FIG. 3 is a schematic illustration of a NSP network 300 according to an embodiment of the invention.
As illustrated in FIG. 3, NSP user 103, which subscribes to an accelerated P2P services, is connected to access node 101 via a second virtual connection (VC2), which has an end point routing address. This end point routing address is allocated by the NSP (e.g., via standard PPPoE or via DHCP method) such that the routing address on VC2 is allocated from the NSP space (in contrast to the routing address on VC1 which is allocated from the ISP space), without any impact on the current ISP operational model. Thus, the NSP is capable of leveraging VC2 as a tool both for a separate quality-of-service model for accelerating P2P as well as for walled garden based distribution services (note that the P2P service model might form a complementary architecture to the IMS control plane for streaming alike services without the need for network multicast architecture). Without loosing generality, it might be applied to any broadband access network such as cable, wireless and mobile.
As illustrated in FIG. 3, NSP network 300 includes a P2P router 304 to handle the “off-net” traffic, which router 304 is connected between routers 150 and 160. Accordingly, all traffic from node 103 to the Internet (via the proxy I-PAP 372 as explained below) and all traffic from the Internet to node 103 passes through a P2P router 304. In some embodiments, P2P router 304 functions to detect P2P traffic destined for a user enrolled in the acceleration service and route the detected traffic to an assigned P2P pipe (e.g., VC2). In some embodiments, P2P router 304 detects such P2P traffic by parsing, in real-time, incoming packets and/or performing a deep packet inspection (DPI) of the packets that make up the traffic.

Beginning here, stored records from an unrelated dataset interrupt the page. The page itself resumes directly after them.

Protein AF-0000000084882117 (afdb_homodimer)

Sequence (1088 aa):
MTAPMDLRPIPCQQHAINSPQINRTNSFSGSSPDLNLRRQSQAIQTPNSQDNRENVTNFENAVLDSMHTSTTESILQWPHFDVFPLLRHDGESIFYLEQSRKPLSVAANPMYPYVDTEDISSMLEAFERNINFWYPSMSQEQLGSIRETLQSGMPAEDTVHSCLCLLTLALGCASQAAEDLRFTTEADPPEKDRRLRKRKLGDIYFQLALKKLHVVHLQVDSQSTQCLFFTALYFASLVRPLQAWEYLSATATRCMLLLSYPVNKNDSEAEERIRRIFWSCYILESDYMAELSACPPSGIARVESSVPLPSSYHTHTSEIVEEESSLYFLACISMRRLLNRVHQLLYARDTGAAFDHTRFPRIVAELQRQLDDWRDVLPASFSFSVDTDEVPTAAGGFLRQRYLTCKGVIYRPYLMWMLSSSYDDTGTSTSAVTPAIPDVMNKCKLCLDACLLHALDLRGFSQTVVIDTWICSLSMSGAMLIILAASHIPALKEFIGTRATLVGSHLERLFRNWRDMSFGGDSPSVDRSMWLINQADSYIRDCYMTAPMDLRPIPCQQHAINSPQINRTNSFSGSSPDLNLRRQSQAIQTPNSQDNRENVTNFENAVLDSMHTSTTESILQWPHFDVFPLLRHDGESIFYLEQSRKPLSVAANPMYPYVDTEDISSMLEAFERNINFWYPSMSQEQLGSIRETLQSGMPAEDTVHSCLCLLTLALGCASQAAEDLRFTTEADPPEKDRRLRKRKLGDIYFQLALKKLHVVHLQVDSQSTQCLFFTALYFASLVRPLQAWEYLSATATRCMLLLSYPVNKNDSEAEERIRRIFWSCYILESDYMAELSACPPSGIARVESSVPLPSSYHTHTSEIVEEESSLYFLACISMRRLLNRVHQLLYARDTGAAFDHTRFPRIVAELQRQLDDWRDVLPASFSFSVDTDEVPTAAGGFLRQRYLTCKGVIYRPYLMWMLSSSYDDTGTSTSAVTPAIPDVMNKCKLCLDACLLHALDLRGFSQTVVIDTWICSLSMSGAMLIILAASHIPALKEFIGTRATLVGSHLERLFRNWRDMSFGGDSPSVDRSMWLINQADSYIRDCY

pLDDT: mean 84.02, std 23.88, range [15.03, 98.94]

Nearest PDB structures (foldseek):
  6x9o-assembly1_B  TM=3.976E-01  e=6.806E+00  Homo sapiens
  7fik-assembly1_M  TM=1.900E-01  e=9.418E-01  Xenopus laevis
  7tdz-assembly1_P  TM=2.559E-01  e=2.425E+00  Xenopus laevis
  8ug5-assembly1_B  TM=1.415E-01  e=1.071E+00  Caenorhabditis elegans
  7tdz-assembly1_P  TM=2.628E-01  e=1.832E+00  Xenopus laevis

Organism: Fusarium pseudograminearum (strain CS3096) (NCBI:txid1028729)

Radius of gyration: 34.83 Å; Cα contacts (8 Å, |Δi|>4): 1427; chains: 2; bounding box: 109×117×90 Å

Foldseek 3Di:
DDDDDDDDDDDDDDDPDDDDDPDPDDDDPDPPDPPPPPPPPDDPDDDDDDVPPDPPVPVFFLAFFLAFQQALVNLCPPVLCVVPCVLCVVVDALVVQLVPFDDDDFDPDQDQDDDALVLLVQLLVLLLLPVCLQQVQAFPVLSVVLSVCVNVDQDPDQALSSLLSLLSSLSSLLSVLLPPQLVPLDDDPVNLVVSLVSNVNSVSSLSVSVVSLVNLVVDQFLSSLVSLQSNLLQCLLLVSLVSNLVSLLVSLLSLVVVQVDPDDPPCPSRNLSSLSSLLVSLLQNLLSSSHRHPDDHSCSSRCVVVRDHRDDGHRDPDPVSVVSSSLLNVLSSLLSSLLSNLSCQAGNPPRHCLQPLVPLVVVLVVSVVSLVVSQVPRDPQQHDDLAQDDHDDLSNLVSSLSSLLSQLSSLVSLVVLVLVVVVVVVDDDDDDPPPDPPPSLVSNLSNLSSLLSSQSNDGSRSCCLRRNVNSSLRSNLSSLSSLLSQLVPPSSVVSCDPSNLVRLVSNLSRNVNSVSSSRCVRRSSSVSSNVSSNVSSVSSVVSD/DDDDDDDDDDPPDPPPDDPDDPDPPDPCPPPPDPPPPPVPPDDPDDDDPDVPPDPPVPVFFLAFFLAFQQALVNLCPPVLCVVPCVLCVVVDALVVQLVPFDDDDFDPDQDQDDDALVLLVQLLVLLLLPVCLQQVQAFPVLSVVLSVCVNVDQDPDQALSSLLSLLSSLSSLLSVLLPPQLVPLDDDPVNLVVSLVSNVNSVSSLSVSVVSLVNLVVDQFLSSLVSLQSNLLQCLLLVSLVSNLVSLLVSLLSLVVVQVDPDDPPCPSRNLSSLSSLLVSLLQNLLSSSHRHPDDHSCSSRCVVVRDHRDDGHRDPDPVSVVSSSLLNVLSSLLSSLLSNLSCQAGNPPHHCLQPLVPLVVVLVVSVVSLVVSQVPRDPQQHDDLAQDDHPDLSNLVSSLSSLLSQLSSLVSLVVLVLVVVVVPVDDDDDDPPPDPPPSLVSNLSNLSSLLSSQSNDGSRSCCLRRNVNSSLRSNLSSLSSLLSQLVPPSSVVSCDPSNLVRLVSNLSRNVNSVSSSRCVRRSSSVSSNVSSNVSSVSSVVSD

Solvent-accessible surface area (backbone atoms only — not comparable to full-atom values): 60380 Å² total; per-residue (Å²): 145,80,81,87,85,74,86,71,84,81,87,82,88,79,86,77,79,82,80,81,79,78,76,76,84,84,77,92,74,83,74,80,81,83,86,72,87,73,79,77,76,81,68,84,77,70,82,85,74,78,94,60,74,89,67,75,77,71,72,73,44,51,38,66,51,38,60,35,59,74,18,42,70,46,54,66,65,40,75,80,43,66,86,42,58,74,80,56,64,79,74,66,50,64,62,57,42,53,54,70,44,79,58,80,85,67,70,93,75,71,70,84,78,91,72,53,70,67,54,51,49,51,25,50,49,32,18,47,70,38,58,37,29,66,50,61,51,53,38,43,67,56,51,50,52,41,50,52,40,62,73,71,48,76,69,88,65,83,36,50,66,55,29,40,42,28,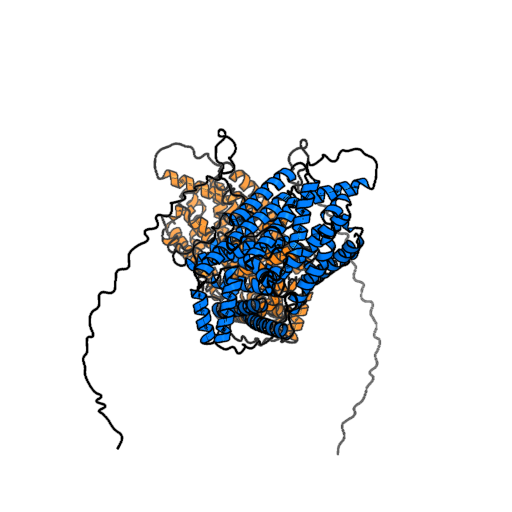40,47,46,14,48,2,20,45,37,57,41,35,58,72,31,55,78,48,74,73,75,51,67,69,58,43,50,54,27,39,50,32,36,52,50,14,49,51,31,38,46,53,22,44,61,35,44,54,50,28,60,52,48,77,49,54,66,31,41,48,40,36,41,48,50,14,47,48,28,24,29,55,32,36,63,69,49,14,50,51,28,35,38,54,29,36,45,50,31,52,38,58,69,60,45,81,69,67,90,82,46,62,66,46,52,52,32,35,42,35,46,38,53,47,33,48,42,53,52,49,53,49,40,53,57,39,76,47,39,70,66,54,54,53,38,73,46,46,74,78,49,73,74,73,78,92,80,58,51,49,91,46,66,66,58,38,52,49,26,54,52,51,35,50,51,51,50,53,48,43,40,51,47,21,40,50,43,28,52,31,28,16,68,89,72,28,26,44,83,36,83,87,52,30,61,63,52,34,54,52,52,50,52,52,51,51,52,54,61,71,68,45,55,79,78,43,48,72,75,98,63,80,68,86,52,91,31,59,66,12,44,51,51,48,43,54,50,22,50,47,49,19,64,52,30,36,38,46,40,54,51,52,55,54,57,56,62,57,59,82,58,85,84,82,74,78,71,68,80,79,62,80,67,41,67,61,42,26,45,52,16,51,49,22,37,50,48,36,55,66,52,59,61,40,31,44,64,44,51,38,51,32,43,54,59,46,36,42,52,48,28,35,37,38,49,50,51,38,57,39,49,72,35,71,79,48,28,67,71,58,46,75,62,62,64,50,40,39,61,53,48,50,47,54,52,51,47,41,26,73,54,60,34,40,65,82,26,54,50,48,50,48,23,53,49,46,27,52,50,37,37,52,56,44,48,70,71,103,138,92,79,86,85,73,86,75,78,81,77,76,79,77,77,79,76,78,79,69,82,75,79,79,76,80,79,81,72,78,73,77,79,82,83,67,83,71,74,74,74,79,65,82,78,69,81,84,71,79,93,60,74,88,66,75,76,70,70,72,44,51,37,64,51,38,62,35,58,73,19,42,70,46,54,67,64,40,75,81,42,65,85,42,58,75,81,56,64,80,74,66,51,65,63,59,43,53,54,67,46,82,57,80,86,67,72,92,74,72,71,82,78,92,72,55,69,65,55,51,50,51,23,51,49,31,19,47,70,38,58,37,29,67,50,63,50,55,37,43,68,55,53,50,51,40,51,54,40,61,71,74,48,76,71,89,64,82,38,50,65,56,29,40,44,26,40,46,44,16,47,2,19,45,38,57,42,34,58,72,31,56,79,48,75,73,75,52,67,70,58,42,51,52,27,39,50,33,35,51,52,14,50,50,31,37,47,54,23,44,60,37,44,53,49,27,62,52,46,76,48,53,68,30,42,48,39,36,42,48,52,13,48,48,28,24,29,56,33,36,62,70,50,15,49,51,28,36,37,54,27,35,45,49,32,52,38,58,70,61,44,79,69,66,90,81,48,61,66,47,53,50,33,35,42,37,46,37,52,46,33,48,42,52,51,48,54,48,40,52,57,40,75,48,40,71,68,53,54,55,38,73,47,47,74,78,48,73,75,73,77,91,79,60,49,50,92,46,67,66,58,35,51,49,25,51,54,49,37,50,51,50,50,53,48,42,39,50,47,22,39,49,44,28,54,32,28,15,69,88,70,29,26,44,84,36,81,87,50,32,62,62,52,35,53,53,52,50,50,51,53,50,52,54,62,71,68,46,54,79,77,43,48,71,75,97,63,80,69,87,53,92,31,61,67,13,43,51,53,48,43,52,50,24,50,46,48,19,64,54,30,36,38,48,40,53,49,53,53,55,56,57,61,58,59,81,58,89,88,85,75,77,71,69,78,80,62,80,66,42,67,60,42,27,45,52,15,51,49,22,38,51,49,37,55,64,54,59,60,40,32,46,65,44,51,38,52,32,42,56,58,48,36,42,52,48,27,36,39,39,50,51,52,38,55,39,50,72,35,71,81,48,28,66,73,56,45,75,61,63,63,51,40,37,62,52,49,51,48,52,53,52,48,41,26,71,54,59,35,39,65,83,26,56,50,47,52,48,22,51,50,47,28,51,52,37,37,54,55,42,48,71,70,103

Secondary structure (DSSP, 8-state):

In some embodiments, P2P router 304 may also create a P2P control plane over the NSP network 300. The P2P control plane, in some embodiments, provides an automated real time adaptive quality-of-service plane without the need for traffic engineering.

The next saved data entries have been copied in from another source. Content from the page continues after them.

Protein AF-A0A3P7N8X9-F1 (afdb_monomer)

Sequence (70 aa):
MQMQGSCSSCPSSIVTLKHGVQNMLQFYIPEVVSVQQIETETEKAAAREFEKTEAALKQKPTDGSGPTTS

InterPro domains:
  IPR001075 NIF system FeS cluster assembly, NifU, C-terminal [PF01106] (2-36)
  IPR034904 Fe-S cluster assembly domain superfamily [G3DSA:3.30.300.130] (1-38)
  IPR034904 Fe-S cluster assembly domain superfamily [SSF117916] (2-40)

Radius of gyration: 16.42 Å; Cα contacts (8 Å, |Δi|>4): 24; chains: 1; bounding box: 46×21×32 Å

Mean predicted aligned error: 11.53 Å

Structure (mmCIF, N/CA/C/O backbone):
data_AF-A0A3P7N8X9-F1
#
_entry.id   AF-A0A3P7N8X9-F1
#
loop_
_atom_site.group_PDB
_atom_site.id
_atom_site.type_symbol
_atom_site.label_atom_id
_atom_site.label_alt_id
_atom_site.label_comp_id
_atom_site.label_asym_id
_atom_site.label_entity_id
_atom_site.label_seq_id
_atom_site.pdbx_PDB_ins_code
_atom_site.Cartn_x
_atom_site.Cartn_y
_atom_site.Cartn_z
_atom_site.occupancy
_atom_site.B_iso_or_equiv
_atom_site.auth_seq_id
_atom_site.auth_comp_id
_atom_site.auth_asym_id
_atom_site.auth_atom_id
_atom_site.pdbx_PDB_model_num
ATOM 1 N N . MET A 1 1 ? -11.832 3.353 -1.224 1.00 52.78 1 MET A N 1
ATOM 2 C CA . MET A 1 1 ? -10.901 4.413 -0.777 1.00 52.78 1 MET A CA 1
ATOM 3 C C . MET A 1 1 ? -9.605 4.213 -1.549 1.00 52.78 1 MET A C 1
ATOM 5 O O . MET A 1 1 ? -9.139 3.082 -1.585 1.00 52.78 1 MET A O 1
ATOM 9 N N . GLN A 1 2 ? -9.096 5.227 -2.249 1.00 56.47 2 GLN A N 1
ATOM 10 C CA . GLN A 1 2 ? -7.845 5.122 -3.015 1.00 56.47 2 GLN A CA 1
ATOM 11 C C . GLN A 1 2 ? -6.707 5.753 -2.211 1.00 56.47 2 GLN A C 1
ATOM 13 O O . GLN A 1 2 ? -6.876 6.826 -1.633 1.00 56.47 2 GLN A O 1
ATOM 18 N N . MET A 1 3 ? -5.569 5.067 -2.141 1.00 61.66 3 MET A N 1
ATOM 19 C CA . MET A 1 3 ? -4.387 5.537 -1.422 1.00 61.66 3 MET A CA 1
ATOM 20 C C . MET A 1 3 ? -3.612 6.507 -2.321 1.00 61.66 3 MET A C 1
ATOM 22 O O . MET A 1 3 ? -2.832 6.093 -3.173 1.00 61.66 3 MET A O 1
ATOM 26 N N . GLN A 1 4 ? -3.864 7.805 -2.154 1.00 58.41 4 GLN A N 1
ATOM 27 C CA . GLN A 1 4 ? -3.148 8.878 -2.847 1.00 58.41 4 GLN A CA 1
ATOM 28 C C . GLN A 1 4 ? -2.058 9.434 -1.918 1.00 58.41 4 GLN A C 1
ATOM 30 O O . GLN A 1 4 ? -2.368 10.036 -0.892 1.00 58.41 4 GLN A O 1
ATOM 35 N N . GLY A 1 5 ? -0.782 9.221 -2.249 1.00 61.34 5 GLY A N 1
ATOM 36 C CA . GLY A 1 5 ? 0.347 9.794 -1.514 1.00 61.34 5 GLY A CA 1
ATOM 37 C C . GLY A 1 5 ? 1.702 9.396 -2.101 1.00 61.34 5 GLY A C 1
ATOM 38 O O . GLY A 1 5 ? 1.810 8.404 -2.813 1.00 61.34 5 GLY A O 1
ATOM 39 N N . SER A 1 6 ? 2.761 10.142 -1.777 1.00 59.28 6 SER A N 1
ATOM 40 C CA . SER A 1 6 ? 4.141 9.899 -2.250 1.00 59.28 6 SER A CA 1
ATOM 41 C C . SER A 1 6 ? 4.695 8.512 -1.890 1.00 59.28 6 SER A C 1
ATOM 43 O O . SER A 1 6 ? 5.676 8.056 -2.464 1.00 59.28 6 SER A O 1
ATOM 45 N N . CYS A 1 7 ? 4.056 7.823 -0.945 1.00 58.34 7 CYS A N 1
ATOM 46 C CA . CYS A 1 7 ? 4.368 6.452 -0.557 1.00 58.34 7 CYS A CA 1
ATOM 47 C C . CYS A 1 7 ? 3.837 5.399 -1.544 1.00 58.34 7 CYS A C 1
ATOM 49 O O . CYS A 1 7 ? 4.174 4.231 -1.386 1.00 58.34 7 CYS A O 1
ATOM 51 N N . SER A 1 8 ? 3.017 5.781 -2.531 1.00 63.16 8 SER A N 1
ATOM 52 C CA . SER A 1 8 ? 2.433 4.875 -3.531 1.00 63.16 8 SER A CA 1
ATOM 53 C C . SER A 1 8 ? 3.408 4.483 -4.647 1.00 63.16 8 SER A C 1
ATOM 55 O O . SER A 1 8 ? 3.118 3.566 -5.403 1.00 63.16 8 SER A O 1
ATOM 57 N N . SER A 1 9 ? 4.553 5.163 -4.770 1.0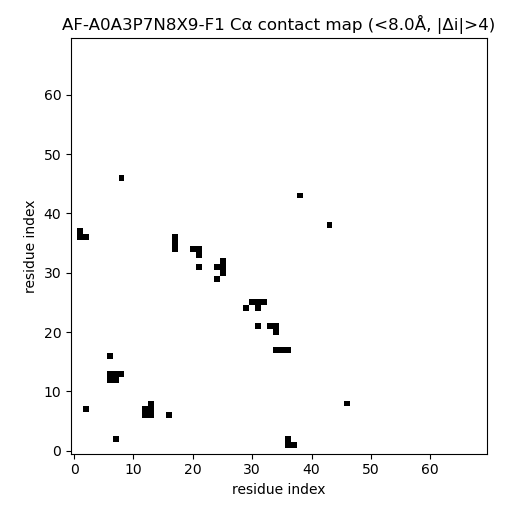0 63.06 9 SER A N 1
ATOM 58 C CA . SER A 1 9 ? 5.542 4.932 -5.834 1.00 63.06 9 SER A CA 1
ATOM 59 C C . SER A 1 9 ? 6.775 4.147 -5.381 1.00 63.06 9 SER A C 1
ATOM 61 O O . SER A 1 9 ? 7.661 3.897 -6.189 1.00 63.06 9 SER A O 1
ATOM 63 N N . CYS A 1 10 ? 6.861 3.770 -4.102 1.00 68.19 10 CYS A N 1
ATOM 64 C CA . CYS A 1 10 ? 7.981 3.001 -3.569 1.00 68.19 10 CYS A CA 1
ATOM 65 C C . CYS A 1 10 ? 7.466 1.698 -2.943 1.00 68.19 10 CYS A C 1
ATOM 67 O O . CYS A 1 10 ? 6.648 1.761 -2.019 1.00 68.19 10 CYS A O 1
ATOM 69 N N . PRO A 1 11 ? 7.932 0.515 -3.385 1.00 70.50 11 PRO A N 1
ATOM 70 C CA . PRO A 1 11 ? 7.402 -0.766 -2.918 1.00 70.50 11 PRO A CA 1
ATOM 71 C C . PRO A 1 11 ? 7.551 -0.953 -1.401 1.00 70.50 11 PRO A C 1
ATOM 73 O O . PRO A 1 11 ? 6.668 -1.521 -0.759 1.00 70.50 11 PRO A O 1
ATOM 76 N N . SER A 1 12 ? 8.612 -0.416 -0.791 1.00 74.69 12 SER A N 1
ATOM 77 C CA . SER A 1 12 ? 8.801 -0.460 0.667 1.00 74.69 12 SER A CA 1
ATOM 78 C C . SER A 1 12 ? 7.809 0.440 1.420 1.00 74.69 12 SER A C 1
ATOM 80 O O . SER A 1 12 ? 7.303 0.076 2.488 1.00 74.69 12 SER A O 1
ATOM 82 N N . SER A 1 13 ? 7.466 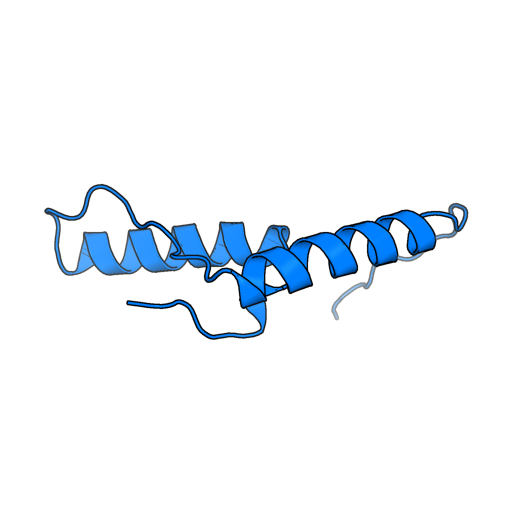1.592 0.845 1.00 77.88 13 SER A N 1
ATOM 83 C CA . SER A 1 13 ? 6.502 2.536 1.412 1.00 77.88 13 SER A CA 1
ATOM 84 C C . SER A 1 13 ? 5.054 2.074 1.230 1.00 77.88 13 SER A C 1
ATOM 86 O O . SER A 1 13 ? 4.253 2.264 2.145 1.00 77.88 13 SER A O 1
ATOM 88 N N . ILE A 1 14 ? 4.728 1.398 0.122 1.00 81.88 14 ILE A N 1
ATOM 89 C CA . ILE A 1 14 ? 3.405 0.800 -0.128 1.00 81.88 14 ILE A CA 1
ATOM 90 C C . ILE A 1 14 ? 3.077 -0.235 0.946 1.00 81.88 14 ILE A C 1
ATOM 92 O O . ILE A 1 14 ? 2.004 -0.192 1.551 1.00 81.88 14 ILE A O 1
ATOM 96 N N . VAL A 1 15 ? 4.013 -1.150 1.219 1.00 82.44 15 VA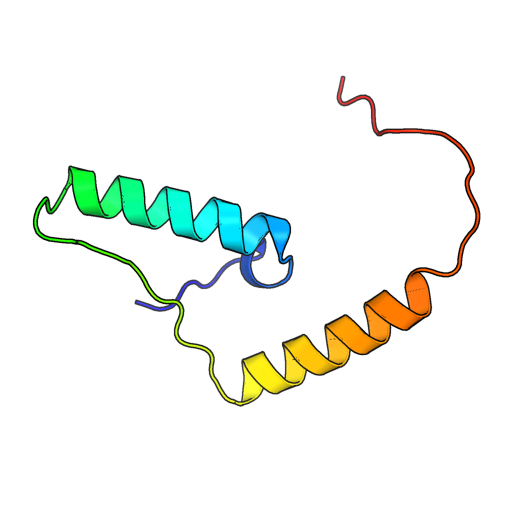L A N 1
ATOM 97 C CA . VAL A 1 15 ? 3.824 -2.195 2.232 1.00 82.44 15 VAL A CA 1
ATOM 98 C C . VAL A 1 15 ? 3.603 -1.562 3.603 1.00 82.44 15 VAL A C 1
ATOM 100 O O . VAL A 1 15 ? 2.630 -1.897 4.276 1.00 82.44 15 VAL A O 1
ATOM 103 N N . THR A 1 16 ? 4.449 -0.610 3.998 1.00 86.00 16 THR A N 1
ATOM 104 C CA . THR A 1 16 ? 4.337 0.064 5.303 1.00 86.00 16 THR A CA 1
ATOM 105 C C . THR A 1 16 ? 3.003 0.800 5.442 1.00 86.00 16 THR A C 1
ATOM 107 O O . THR A 1 16 ? 2.315 0.672 6.456 1.00 86.00 16 THR A O 1
ATOM 110 N N . LEU A 1 17 ? 2.592 1.522 4.397 1.00 86.44 17 LEU A N 1
ATOM 111 C CA . LEU A 1 17 ? 1.358 2.294 4.409 1.00 86.44 17 LEU A CA 1
ATOM 112 C C . LEU A 1 17 ? 0.118 1.390 4.441 1.00 86.44 17 LEU A C 1
ATOM 114 O O . LEU A 1 17 ? -0.811 1.663 5.200 1.00 86.44 17 LEU A O 1
ATOM 118 N N . LYS A 1 18 ? 0.115 0.284 3.687 1.00 85.81 18 LYS A N 1
ATOM 119 C CA . LYS A 1 18 ? -0.972 -0.706 3.701 1.00 85.81 18 LYS A CA 1
ATOM 120 C C . LYS A 1 18 ? -1.205 -1.262 5.107 1.00 85.81 18 LYS A C 1
ATOM 122 O O . LYS A 1 18 ? -2.347 -1.297 5.561 1.00 85.81 18 LYS A O 1
ATOM 127 N N . HIS A 1 19 ? -0.135 -1.641 5.807 1.00 88.62 19 HIS A N 1
ATOM 128 C CA . HIS A 1 19 ? -0.227 -2.142 7.181 1.00 88.62 19 HIS A CA 1
ATOM 129 C C . HIS A 1 19 ? -0.727 -1.063 8.150 1.00 88.62 19 HIS A C 1
ATOM 131 O O . HIS A 1 19 ? -1.597 -1.337 8.974 1.00 88.62 19 HIS A O 1
ATOM 137 N N . GLY A 1 20 ? -0.241 0.176 8.023 1.00 90.56 20 GLY A N 1
ATOM 138 C CA . GLY A 1 20 ? -0.694 1.293 8.856 1.00 90.56 20 GLY A CA 1
ATOM 139 C C . GLY A 1 20 ? -2.189 1.585 8.699 1.00 90.56 20 GLY A C 1
ATOM 140 O O . GLY A 1 20 ? -2.907 1.703 9.691 1.00 90.56 20 GLY A O 1
ATOM 141 N N . VAL A 1 21 ? -2.678 1.635 7.456 1.00 89.56 21 VAL A N 1
ATOM 142 C CA . VAL A 1 21 ? -4.101 1.861 7.156 1.00 89.56 21 VAL A CA 1
ATOM 143 C C . VAL A 1 21 ? -4.960 0.695 7.647 1.00 89.56 21 VAL A C 1
ATOM 145 O O . VAL A 1 21 ? -6.015 0.925 8.235 1.00 89.56 21 VAL A O 1
ATOM 148 N N . GLN A 1 22 ? -4.511 -0.548 7.458 1.00 90.12 22 GLN A N 1
ATOM 149 C CA . GLN A 1 22 ? -5.234 -1.725 7.941 1.00 90.12 22 GLN A CA 1
ATOM 150 C C . GLN A 1 22 ? -5.336 -1.742 9.474 1.00 90.12 22 GLN A C 1
ATOM 152 O O . GLN A 1 22 ? -6.409 -2.023 10.003 1.00 90.12 22 GLN A O 1
ATOM 157 N N . ASN A 1 23 ? -4.265 -1.408 10.202 1.00 91.56 23 ASN A N 1
ATOM 158 C CA . ASN A 1 23 ? -4.300 -1.307 11.666 1.00 91.56 23 ASN A CA 1
ATOM 159 C C . ASN A 1 23 ? -5.224 -0.186 12.147 1.00 91.56 23 ASN A C 1
ATOM 161 O O . ASN A 1 23 ? -5.997 -0.388 13.080 1.00 91.56 23 ASN A O 1
ATOM 165 N N . MET A 1 24 ? -5.179 0.975 11.489 1.00 92.44 24 MET A N 1
ATOM 166 C CA . MET A 1 24 ? -6.085 2.084 11.787 1.00 92.44 24 MET A CA 1
ATOM 167 C C . MET A 1 24 ? -7.547 1.679 11.599 1.00 92.44 24 MET A C 1
ATOM 169 O O . MET A 1 24 ? -8.357 1.873 12.499 1.00 92.44 24 MET A O 1
ATOM 173 N N . LEU A 1 25 ? -7.898 1.087 10.456 1.00 92.38 25 LEU A N 1
ATOM 174 C CA . LEU A 1 25 ? -9.283 0.712 10.172 1.00 92.38 25 LEU A CA 1
ATOM 175 C C . LEU A 1 25 ? -9.792 -0.403 11.088 1.00 92.38 25 LEU A C 1
ATOM 177 O O . LEU A 1 25 ? -10.925 -0.304 11.536 1.00 92.38 25 LEU A O 1
ATOM 181 N N . GLN A 1 26 ? -8.966 -1.398 11.426 1.00 93.06 26 GLN A N 1
ATOM 182 C CA . GLN A 1 26 ? -9.328 -2.437 12.401 1.00 93.06 26 GLN A CA 1
ATOM 183 C C . GLN A 1 26 ? -9.606 -1.867 13.797 1.00 93.06 26 GLN A C 1
ATOM 185 O O . GLN A 1 26 ? -10.490 -2.358 14.493 1.00 93.06 26 GLN A O 1
ATOM 190 N N . PHE A 1 27 ? -8.870 -0.830 14.213 1.00 93.06 27 PHE A N 1
ATOM 191 C CA . PHE A 1 27 ? -9.081 -0.186 15.510 1.00 93.06 27 PHE A CA 1
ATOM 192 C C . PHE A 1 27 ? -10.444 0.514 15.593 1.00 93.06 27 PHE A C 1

In some embodiments, the access networks' available up/down bandwidth at each peer are automatically taken into consideration by a P2P tracker algorithm (I-TrS) via standard score assigned to each peer. File sharing is done and controlled from the NSP itself via the dedicated P2P pipes, thereby enabling the best quality-of-service available. Note that this provides an alternative adaptive ‘self adjustable’ method to the existing one in which the ISP centrally manage and control the end user via a central edge router (such as a BRAS (LNS)). The P2P traffic managed according to a method of the present invention is completely distributed and managed by the peer clients themselves, thus providing real time adaptive quality-of-service based on the available uplink and downlink bandwidth and score controlled by the swarm tracker (I-TrS).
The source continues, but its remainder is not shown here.